Authors: J. Mašata 1;  M. Poislová 2;  A. Jedličková 2;  D. Mašátová 2;  A. Martan 1
Authors‘ workplace: Gynekologicko-porodnická klinika VFN a 1. LF UK, Praha, přednosta prof. MUDr. A. Martan, DrSc. 1;  ÚKBLD, Klinická mikrobiologie a antibiotické centrum VFN a 1. LF. UK, Praha, přednosta prof. MUDR. T. Zima, DrSc. 2
Published in: Ceska Gynekol 2010; 75(3): 199-208


The objective of the study is to examine the role of microscopy using stained smears for diagnosis of vulvovavaginal infections.

Description of different scoring systems.

Department of Gynecology and Obstetrics, First Medical Faculty, Charles University; General Teaching Hospital, Prague; Institute of Clinical Chemistry and Laboratory Medicine; Clinical Microbiology and Antibiotic Center, First Medical Faculty, Charles University.

Material and methods:
Presentation of our practical skills in microscopic diagnoses of vulvovaginal infections.

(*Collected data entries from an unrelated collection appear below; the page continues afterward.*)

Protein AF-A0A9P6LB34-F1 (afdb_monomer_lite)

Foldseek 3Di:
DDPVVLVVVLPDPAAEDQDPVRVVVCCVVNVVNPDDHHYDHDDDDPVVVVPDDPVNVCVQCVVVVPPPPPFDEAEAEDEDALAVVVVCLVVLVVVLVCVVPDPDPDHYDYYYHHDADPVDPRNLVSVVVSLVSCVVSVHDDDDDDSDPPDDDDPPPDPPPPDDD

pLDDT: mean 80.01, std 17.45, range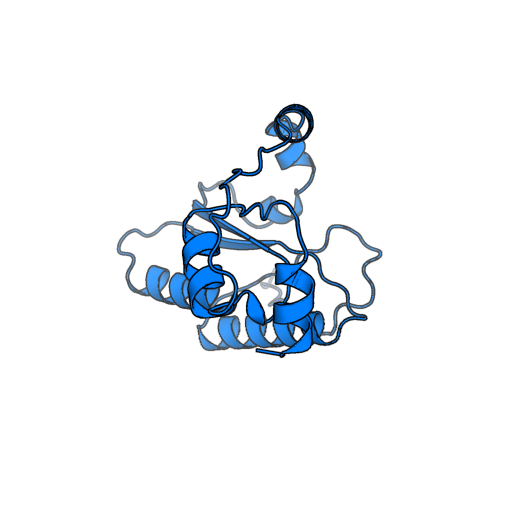 [29.08, 96.5]

Organism: NCBI:txid56493

Secondary structure (DSSP, 8-state):
--HHHHHHHTT-S--EESSHHHHHHHHHH-TT--SPPEE-PPPP-HHHHH-S-HHHHHHH-GGGSSS--S---EEEEEE--S-GGG-THHHHHHHHHHHHH--S---EEEEEE----TT-HHHHHHHHHHHHHHHHTT-------S-TT-----S---------

Structure (mmCIF, N/CA/C/O backbone):
data_AF-A0A9P6LB34-F1
#
_entry.id   AF-A0A9P6LB34-F1
#
loop_
_atom_site.group_PDB
_atom_site.id
_atom_site.type_symbol
_atom_site.label_atom_id
_atom_site.label_alt_id
_atom_site.label_comp_id
_atom_site.label_asym_id
_atom_site.label_entity_id
_atom_site.label_seq_id
_atom_site.pdbx_PDB_ins_code
_atom_site.Cartn_x
_atom_site.Cartn_y
_atom_site.Cartn_z
_atom_site.occupancy
_atom_site.B_iso_or_equiv
_atom_site.auth_seq_id
_atom_site.auth_comp_id
_atom_site.auth_asym_id
_atom_site.auth_atom_id
_atom_site.pdbx_PDB_model_num
ATOM 1 N N . MET A 1 1 ? 6.996 -10.130 -19.802 1.00 61.53 1 MET A N 1
ATOM 2 C CA . MET A 1 1 ? 7.597 -8.843 -20.174 1.00 61.53 1 MET A CA 1
ATOM 3 C C . MET A 1 1 ? 7.378 -8.651 -21.645 1.00 61.53 1 MET A C 1
ATOM 5 O O . MET A 1 1 ? 7.555 -9.611 -22.392 1.00 61.53 1 MET A O 1
ATOM 9 N N . ASP A 1 2 ? 6.950 -7.456 -22.026 1.00 83.19 2 ASP A N 1
ATOM 10 C CA . ASP A 1 2 ? 6.626 -7.164 -23.412 1.00 83.19 2 ASP A CA 1
ATOM 11 C C . ASP A 1 2 ? 7.922 -6.818 -24.148 1.00 83.19 2 ASP A C 1
ATOM 13 O O . ASP A 1 2 ? 8.646 -5.907 -23.754 1.00 83.19 2 ASP A O 1
ATOM 17 N N . LEU A 1 3 ? 8.229 -7.550 -25.225 1.00 87.75 3 LEU A N 1
ATOM 18 C CA . LEU A 1 3 ? 9.457 -7.375 -26.019 1.00 87.75 3 LEU A CA 1
ATOM 19 C C . LEU A 1 3 ? 9.685 -5.906 -26.422 1.00 87.75 3 LEU A C 1
ATOM 21 O O . LEU A 1 3 ? 10.818 -5.436 -26.483 1.00 87.75 3 LEU A O 1
ATOM 25 N N . LEU A 1 4 ? 8.599 -5.175 -26.679 1.00 92.62 4 LEU A N 1
ATOM 26 C CA . LEU A 1 4 ? 8.636 -3.762 -27.038 1.00 92.62 4 LEU A CA 1
ATOM 27 C C . LEU A 1 4 ? 9.181 -2.876 -25.906 1.00 92.62 4 LEU A C 1
ATOM 29 O O . LEU A 1 4 ? 9.976 -1.975 -26.171 1.00 92.62 4 LEU A O 1
ATOM 33 N N . GLU A 1 5 ? 8.787 -3.133 -24.658 1.00 92.56 5 GLU A N 1
ATOM 34 C CA . GLU A 1 5 ? 9.260 -2.393 -23.481 1.00 92.56 5 GLU A CA 1
ATOM 35 C C . GLU A 1 5 ? 10.769 -2.583 -23.294 1.00 92.56 5 GLU A C 1
ATOM 37 O O . GLU A 1 5 ? 11.510 -1.622 -23.087 1.00 92.56 5 GLU A O 1
ATOM 42 N N . GLU A 1 6 ? 11.251 -3.815 -23.443 1.00 92.12 6 GLU A N 1
ATOM 43 C CA . GLU A 1 6 ? 12.672 -4.122 -23.309 1.00 92.12 6 GLU A CA 1
ATOM 44 C C . GLU A 1 6 ? 13.511 -3.523 -24.445 1.00 92.12 6 GLU A C 1
ATOM 46 O O . GLU A 1 6 ? 14.538 -2.888 -24.191 1.00 92.12 6 GLU A O 1
ATOM 51 N N . LEU A 1 7 ? 13.052 -3.649 -25.693 1.00 92.56 7 LEU A N 1
ATOM 52 C CA . LEU A 1 7 ? 13.741 -3.080 -26.852 1.00 92.56 7 LEU A CA 1
ATOM 53 C C . LEU A 1 7 ? 13.858 -1.558 -26.771 1.00 92.56 7 LEU A C 1
ATOM 55 O O . LEU A 1 7 ? 14.922 -1.018 -27.071 1.00 92.56 7 LEU A O 1
ATOM 59 N N . THR A 1 8 ? 12.784 -0.876 -26.375 1.00 93.44 8 THR A N 1
ATOM 60 C CA . THR A 1 8 ? 12.772 0.588 -26.252 1.00 93.44 8 THR A CA 1
ATOM 61 C C . THR A 1 8 ? 13.606 1.058 -25.066 1.00 93.44 8 THR A C 1
ATOM 63 O O . THR A 1 8 ? 14.392 1.990 -25.207 1.00 93.44 8 THR A O 1
ATOM 66 N N . THR A 1 9 ? 13.543 0.366 -23.926 1.00 93.31 9 THR A N 1
ATOM 67 C CA . THR A 1 9 ? 14.357 0.709 -22.749 1.00 93.31 9 THR A CA 1
ATOM 68 C C . THR A 1 9 ? 15.855 0.547 -23.022 1.00 93.31 9 THR A C 1
ATOM 70 O O . THR A 1 9 ? 16.662 1.354 -22.561 1.00 93.31 9 THR A O 1
ATOM 73 N N . ARG A 1 10 ? 16.248 -0.442 -23.838 1.00 92.62 10 ARG A N 1
ATOM 74 C CA . ARG A 1 10 ? 17.644 -0.656 -24.258 1.00 92.62 10 ARG A CA 1
ATOM 75 C C . ARG A 1 10 ? 18.220 0.502 -25.082 1.00 92.62 10 ARG A C 1
ATOM 77 O O . ARG A 1 10 ? 19.438 0.601 -25.191 1.00 92.62 10 ARG A O 1
ATOM 84 N N . GLN A 1 11 ? 17.380 1.341 -25.689 1.00 92.69 11 GLN A N 1
ATOM 85 C CA . GLN A 1 11 ? 17.830 2.478 -26.500 1.00 92.69 11 GLN A CA 1
ATOM 86 C C . GLN A 1 11 ? 18.262 3.692 -25.667 1.00 92.69 11 GLN A C 1
ATOM 88 O O . GLN A 1 11 ? 18.797 4.638 -26.236 1.00 92.69 11 GLN A O 1
ATOM 93 N N . ALA A 1 12 ? 18.039 3.692 -24.351 1.00 92.25 12 ALA A N 1
ATOM 94 C CA . ALA A 1 12 ? 18.474 4.784 -23.490 1.00 92.25 12 ALA A CA 1
ATOM 95 C C . ALA A 1 12 ? 20.006 4.832 -23.363 1.00 92.25 12 ALA A C 1
ATOM 97 O O . ALA A 1 12 ? 20.643 3.804 -23.139 1.00 92.25 12 ALA A O 1
ATOM 98 N N . ASP A 1 13 ? 20.584 6.036 -23.406 1.00 91.44 13 ASP A N 1
ATOM 99 C CA . ASP A 1 13 ? 22.017 6.241 -23.149 1.00 91.44 13 ASP A CA 1
ATOM 100 C C . ASP A 1 13 ? 22.391 5.903 -21.699 1.00 91.44 13 ASP A C 1
ATOM 102 O O . ASP A 1 13 ? 23.462 5.369 -21.412 1.00 91.44 13 ASP A O 1
ATOM 106 N N . VAL A 1 14 ? 21.492 6.230 -20.765 1.00 91.25 14 VAL A N 1
ATOM 107 C CA . VAL A 1 14 ? 21.669 6.010 -19.330 1.00 91.25 14 VAL A CA 1
ATOM 108 C C . VAL A 1 14 ? 20.339 5.599 -18.714 1.00 91.25 14 VAL A C 1
ATOM 110 O O . VAL A 1 14 ? 19.305 6.216 -18.962 1.00 91.25 14 VAL A O 1
ATOM 113 N N . ILE A 1 15 ? 20.379 4.589 -17.844 1.00 92.75 15 ILE A N 1
ATOM 114 C CA . ILE A 1 15 ? 19.228 4.159 -17.047 1.00 92.75 15 ILE A CA 1
ATOM 115 C C . ILE A 1 15 ? 19.465 4.538 -15.589 1.00 92.75 15 ILE A C 1
ATOM 117 O O . ILE A 1 15 ? 20.440 4.101 -14.968 1.00 92.75 15 ILE A O 1
ATOM 121 N N . LEU A 1 16 ? 18.547 5.333 -15.040 1.00 94.50 16 LEU A N 1
ATOM 122 C CA . LEU A 1 16 ? 18.541 5.731 -13.637 1.00 94.50 16 LEU A CA 1
ATOM 123 C C . LEU A 1 16 ? 17.502 4.921 -12.863 1.00 94.50 16 LEU A C 1
ATOM 125 O O . LEU A 1 16 ? 16.334 4.859 -13.243 1.00 94.50 16 LEU A O 1
ATOM 129 N N . ALA A 1 17 ? 17.917 4.334 -11.746 1.00 94.31 17 ALA A N 1
ATOM 130 C CA . ALA A 1 17 ? 17.037 3.612 -10.837 1.00 94.31 17 ALA A CA 1
ATOM 131 C C . ALA A 1 17 ? 16.933 4.349 -9.500 1.00 94.31 17 ALA A C 1
ATOM 133 O O . ALA A 1 17 ? 17.925 4.832 -8.963 1.00 94.31 17 ALA A O 1
ATOM 134 N N . ASN A 1 18 ? 15.740 4.379 -8.906 1.00 95.19 18 ASN A N 1
ATOM 135 C CA . ASN A 1 18 ? 15.520 5.057 -7.622 1.00 95.19 18 ASN A CA 1
ATOM 136 C C . ASN A 1 18 ? 16.132 4.323 -6.408 1.00 95.19 18 ASN A C 1
ATOM 138 O O . ASN A 1 18 ? 16.185 4.865 -5.302 1.00 95.19 18 ASN A O 1
ATOM 142 N N . SER A 1 19 ? 16.543 3.063 -6.581 1.00 95.00 19 SER A N 1
ATOM 143 C CA . SER A 1 19 ? 17.100 2.228 -5.519 1.00 95.00 19 SER A CA 1
ATOM 144 C C . SER A 1 19 ? 17.857 1.019 -6.073 1.00 95.00 19 SER A C 1
ATOM 146 O O . SER A 1 19 ? 17.620 0.584 -7.201 1.00 95.00 19 SER A O 1
ATOM 148 N N . LEU A 1 20 ? 18.700 0.409 -5.233 1.00 94.25 20 LEU A N 1
ATOM 149 C CA . LEU A 1 20 ? 19.340 -0.881 -5.525 1.00 94.25 20 LEU A CA 1
ATOM 150 C C . LEU A 1 20 ? 18.320 -2.021 -5.688 1.00 94.25 20 LEU A C 1
ATOM 152 O O . LEU A 1 20 ? 18.550 -2.954 -6.456 1.00 94.25 20 LEU A O 1
ATOM 156 N N . PHE A 1 21 ? 17.175 -1.939 -5.002 1.00 94.31 21 PHE A N 1
ATOM 157 C CA . PHE A 1 21 ? 16.078 -2.890 -5.184 1.00 94.31 21 PHE A CA 1
ATOM 158 C C . PHE A 1 21 ? 15.555 -2.844 -6.622 1.00 94.31 21 PHE A C 1
ATOM 160 O O . PHE A 1 21 ? 15.444 -3.883 -7.269 1.00 94.31 21 PHE A O 1
ATOM 167 N N . THR A 1 22 ? 15.296 -1.642 -7.134 1.00 94.19 22 THR A N 1
ATOM 168 C CA . THR A 1 22 ? 14.809 -1.439 -8.501 1.00 94.19 22 THR A CA 1
ATOM 169 C C . THR A 1 22 ? 15.830 -1.903 -9.527 1.00 94.19 22 THR A C 1
ATOM 171 O O . THR A 1 22 ? 15.439 -2.565 -10.478 1.00 94.19 22 THR A O 1
ATOM 174 N N . VAL A 1 23 ? 17.130 -1.668 -9.307 1.00 93.31 23 VAL A N 1
ATOM 175 C CA . VAL A 1 23 ? 18.195 -2.227 -10.165 1.00 93.31 23 VAL A CA 1
ATOM 176 C C . VAL A 1 23 ? 18.118 -3.749 -10.229 1.00 93.31 23 VAL A C 1
ATOM 178 O O . VAL A 1 23 ? 18.204 -4.333 -11.307 1.00 93.31 23 VAL A O 1
ATOM 181 N N . ARG A 1 24 ? 17.942 -4.409 -9.080 1.00 92.94 24 ARG A N 1
ATOM 182 C CA . ARG A 1 24 ? 17.831 -5.870 -9.031 1.00 92.94 24 ARG A CA 1
ATOM 183 C C . ARG A 1 24 ? 16.607 -6.363 -9.798 1.00 92.94 24 ARG A C 1
ATOM 185 O O . ARG A 1 24 ? 16.742 -7.274 -10.603 1.00 92.94 24 ARG A O 1
ATOM 192 N N . VAL A 1 25 ? 15.442 -5.757 -9.562 1.00 92.56 25 VAL A N 1
ATOM 193 C CA . VAL A 1 25 ? 14.197 -6.098 -10.270 1.00 92.56 25 VAL A CA 1
ATOM 194 C C . VAL A 1 25 ? 14.359 -5.869 -11.772 1.00 92.56 25 VAL A C 1
ATOM 196 O O . VAL A 1 25 ? 14.056 -6.758 -12.559 1.00 92.56 25 VAL A O 1
ATOM 199 N N . PHE A 1 26 ? 14.911 -4.723 -12.167 1.00 91.88 26 PHE A N 1
ATOM 200 C CA . PHE A 1 26 ? 15.192 -4.382 -13.557 1.00 91.88 26 PHE A CA 1
ATOM 201 C C . PHE A 1 26 ? 16.043 -5.460 -14.242 1.00 91.88 26 PHE A C 1
ATOM 203 O O . PHE A 1 26 ? 15.636 -5.990 -15.267 1.00 91.88 26 PHE A O 1
ATOM 210 N N . ARG A 1 27 ? 17.152 -5.892 -13.631 1.00 90.62 27 ARG A N 1
ATOM 211 C CA . ARG A 1 27 ? 17.998 -6.965 -14.187 1.00 90.62 27 ARG A CA 1
ATOM 212 C C . ARG A 1 27 ? 17.282 -8.307 -14.339 1.00 90.62 27 ARG A C 1
ATOM 214 O O . ARG A 1 27 ? 17.625 -9.073 -15.229 1.00 90.62 27 ARG A O 1
ATOM 221 N N . THR A 1 28 ? 16.315 -8.613 -13.474 1.00 91.25 28 THR A N 1
ATOM 222 C CA . THR A 1 28 ? 15.522 -9.847 -13.579 1.00 91.25 28 THR A CA 1
ATOM 223 C C . THR A 1 28 ? 14.559 -9.810 -14.764 1.00 91.25 28 THR A C 1
ATOM 225 O O . THR A 1 28 ? 14.344 -10.841 -15.395 1.00 91.25 28 THR A O 1
ATOM 228 N N . TYR A 1 29 ? 13.980 -8.646 -15.064 1.00 90.69 29 TYR A N 1
ATOM 229 C CA . TYR A 1 29 ? 12.932 -8.516 -16.080 1.00 90.69 29 TYR A CA 1
ATOM 230 C C . TYR A 1 29 ? 13.421 -7.981 -17.435 1.00 90.69 29 TYR A C 1
ATOM 232 O O . TYR A 1 29 ? 12.721 -8.174 -18.421 1.00 90.69 29 TYR A O 1
ATOM 240 N N . PHE A 1 30 ? 14.612 -7.380 -17.503 1.00 92.00 30 PHE A N 1
ATOM 241 C CA . PHE A 1 30 ? 15.233 -6.850 -18.725 1.00 92.00 30 PHE A CA 1
ATOM 242 C C . PHE A 1 30 ? 16.595 -7.517 -19.006 1.00 92.00 30 PHE A C 1
ATOM 244 O O . PHE A 1 30 ? 17.637 -6.854 -18.968 1.00 92.00 30 PHE A O 1
ATOM 251 N N . PRO A 1 31 ? 16.631 -8.841 -19.232 1.00 89.50 31 PRO A N 1
ATOM 252 C CA . PRO A 1 31 ? 17.877 -9.600 -19.321 1.00 89.50 31 PRO A CA 1
ATOM 253 C C . PRO A 1 31 ? 18.749 -9.251 -20.539 1.00 89.50 31 PRO A C 1
ATOM 255 O O . PRO A 1 31 ? 19.942 -9.536 -20.523 1.00 89.50 31 PRO A O 1
ATOM 258 N N . SER A 1 32 ? 18.199 -8.649 -21.600 1.00 88.81 32 SER A N 1
ATOM 259 C CA . SER A 1 32 ? 18.979 -8.222 -22.774 1.00 88.81 32 SER A CA 1
ATOM 260 C C . SER A 1 32 ? 19.749 -6.913 -22.553 1.00 88.81 32 SER A C 1
ATOM 262 O O . SER A 1 32 ? 20.638 -6.573 -23.342 1.00 88.81 32 SER A O 1
ATOM 264 N N . ILE A 1 33 ? 19.434 -6.170 -21.486 1.00 89.75 33 ILE A N 1
ATOM 265 C CA . ILE A 1 33 ? 20.063 -4.888 -21.164 1.00 89.75 33 ILE A CA 1
ATOM 266 C C . ILE A 1 33 ? 21.265 -5.132 -20.244 1.00 89.75 33 ILE A C 1
ATOM 268 O O . ILE A 1 33 ? 21.143 -5.226 -19.026 1.00 89.75 33 ILE A O 1
ATOM 272 N N . ASN A 1 34 ? 22.452 -5.222 -20.847 1.00 81.00 34 ASN A N 1
ATOM 273 C CA . ASN A 1 34 ? 23.681 -5.646 -20.161 1.00 81.00 34 ASN A CA 1
ATOM 274 C C . ASN A 1 34 ? 24.554 -4.505 -19.603 1.00 81.00 34 ASN A C 1
ATOM 276 O O . ASN A 1 34 ? 25.624 -4.771 -19.056 1.00 81.00 34 ASN A O 1
ATOM 280 N N . PHE A 1 35 ? 24.144 -3.241 -19.737 1.00 81.75 35 PHE A N 1
ATOM 281 C CA . PHE A 1 35 ? 24.917 -2.101 -19.231 1.00 81.75 35 PHE A CA 1
ATOM 282 C C . PHE A 1 35 ? 24.503 -1.685 -17.810 1.00 81.75 35 PHE A C 1
ATOM 284 O O . PHE A 1 35 ? 23.425 -2.021 -17.316 1.00 81.75 35 PHE A O 1
ATOM 291 N N . SER A 1 36 ? 25.391 -0.976 -17.108 1.00 77.62 36 SER A N 1
ATOM 292 C CA . SER A 1 36 ? 25.190 -0.606 -15.705 1.00 77.62 36 SER A CA 1
ATOM 293 C C . SER A 1 36 ? 24.174 0.528 -15.544 1.00 77.62 36 SER A C 1
ATOM 295 O O . SER A 1 36 ? 24.396 1.634 -16.028 1.00 77.62 36 SER A O 1
ATOM 297 N N . SER A 1 37 ? 23.100 0.276 -14.795 1.00 86.75 37 SER A N 1
ATOM 298 C CA . SER A 1 37 ? 22.177 1.307 -14.310 1.00 86.75 37 SER A CA 1
ATOM 299 C C . SER A 1 37 ? 22.770 2.075 -13.124 1.00 86.75 37 SER A C 1
ATOM 301 O O . SER A 1 37 ? 23.305 1.450 -12.200 1.00 86.75 37 SER A O 1
ATOM 303 N N . THR A 1 38 ? 22.591 3.394 -13.086 1.00 92.06 38 THR A N 1
ATOM 304 C CA . THR A 1 38 ? 23.035 4.243 -11.969 1.00 92.06 38 THR A CA 1
ATOM 305 C C . THR A 1 38 ? 21.901 4.442 -10.968 1.00 92.06 38 THR A C 1
ATOM 307 O O . THR A 1 38 ? 20.764 4.722 -11.345 1.00 92.06 38 THR A O 1
ATOM 310 N N . VAL A 1 39 ? 22.196 4.303 -9.674 1.00 95.19 39 VAL A N 1
ATOM 311 C CA . VAL A 1 39 ? 21.205 4.548 -8.618 1.00 95.19 39 VAL A CA 1
ATOM 312 C C . VAL A 1 39 ? 21.203 6.022 -8.240 1.00 95.19 39 VAL A C 1
ATOM 314 O O . VAL A 1 39 ? 22.228 6.562 -7.835 1.00 95.19 39 VAL A O 1
ATOM 317 N N . VAL A 1 40 ? 20.033 6.649 -8.328 1.00 94.88 40 VAL A N 1
ATOM 318 C CA . VAL A 1 40 ? 19.788 8.012 -7.857 1.00 94.88 40 VAL A CA 1
ATOM 319 C C . VAL A 1 40 ? 18.605 7.973 -6.907 1.00 94.88 40 VAL A C 1
ATOM 321 O O . VAL A 1 40 ? 17.464 7.770 -7.316 1.00 94.88 40 VAL A O 1
ATOM 324 N N . HIS A 1 41 ? 18.877 8.154 -5.619 1.00 93.50 41 HIS A N 1
ATOM 325 C CA . HIS A 1 41 ? 17.824 8.193 -4.615 1.00 93.50 41 HIS A CA 1
ATOM 326 C C . HIS A 1 41 ? 17.053 9.515 -4.714 1.00 93.50 41 HIS A C 1
ATOM 328 O O . HIS A 1 41 ? 17.674 10.579 -4.649 1.00 93.50 41 HIS A O 1
ATOM 334 N N . PRO A 1 42 ? 15.719 9.480 -4.874 1.00 90.94 42 PRO A N 1
ATOM 335 C CA . PRO A 1 42 ? 14.933 10.700 -4.928 1.00 90.94 42 PRO A CA 1
ATOM 336 C C . PRO A 1 42 ? 14.988 11.414 -3.574 1.00 90.94 42 PRO A C 1
ATOM 338 O O . PRO A 1 42 ? 14.819 10.795 -2.523 1.00 90.94 42 PRO A O 1
ATOM 341 N N . GLY A 1 43 ? 15.217 12.725 -3.609 1.00 87.81 43 GLY A N 1
ATOM 342 C CA . GLY A 1 43 ? 15.118 13.585 -2.435 1.00 87.81 43 GLY A CA 1
ATOM 343 C C . GLY A 1 43 ? 13.677 14.012 -2.152 1.00 87.81 43 GLY A C 1
ATOM 344 O O . GLY A 1 43 ? 12.800 13.910 -3.011 1.00 87.81 43 GLY A O 1
ATOM 345 N N . ILE A 1 44 ? 13.446 14.539 -0.951 1.00 86.00 44 ILE A N 1
ATOM 346 C CA . ILE A 1 44 ? 12.196 15.216 -0.588 1.00 86.00 44 ILE A CA 1
ATOM 347 C C . ILE A 1 44 ? 12.392 16.732 -0.619 1.00 86.00 44 ILE A C 1
ATOM 349 O O . ILE A 1 44 ? 13.463 17.239 -0.283 1.00 86.00 44 ILE A O 1
ATOM 353 N N . ASN A 1 45 ? 11.348 17.474 -0.991 1.00 84.81 45 ASN A N 1
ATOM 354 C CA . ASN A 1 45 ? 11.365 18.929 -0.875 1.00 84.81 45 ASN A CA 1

Vulvovaginal infections are a common problem which we encounter in daily gynaecological practice. Microscopic examination represents the gold standard in the diagnosis of vulvovaginal infections. However, providing microscopy in an outpatient setting is very time-consuming. The vaginal smear can be sent to a laboratory to stain and to be microscopically examined under oil immersion. For this purpose we recommend taking two smears for Gram and Giemsa stain and combining microscopical examination with cultures for detecting the presence of Candida species and for Trichomonas vaginalis. Where appropriate, it is also necessary to obtain cervical smears for detection of C. trachomatis and N. gonnorhoeae infection.

Key words:
vulvovaginal infections, Gram stain, Giemsa stain, bacterial vaginosis, aerobic vaginitis, candida vulvovaginitis, trichomonas vaginalis infection, lactobacillosis.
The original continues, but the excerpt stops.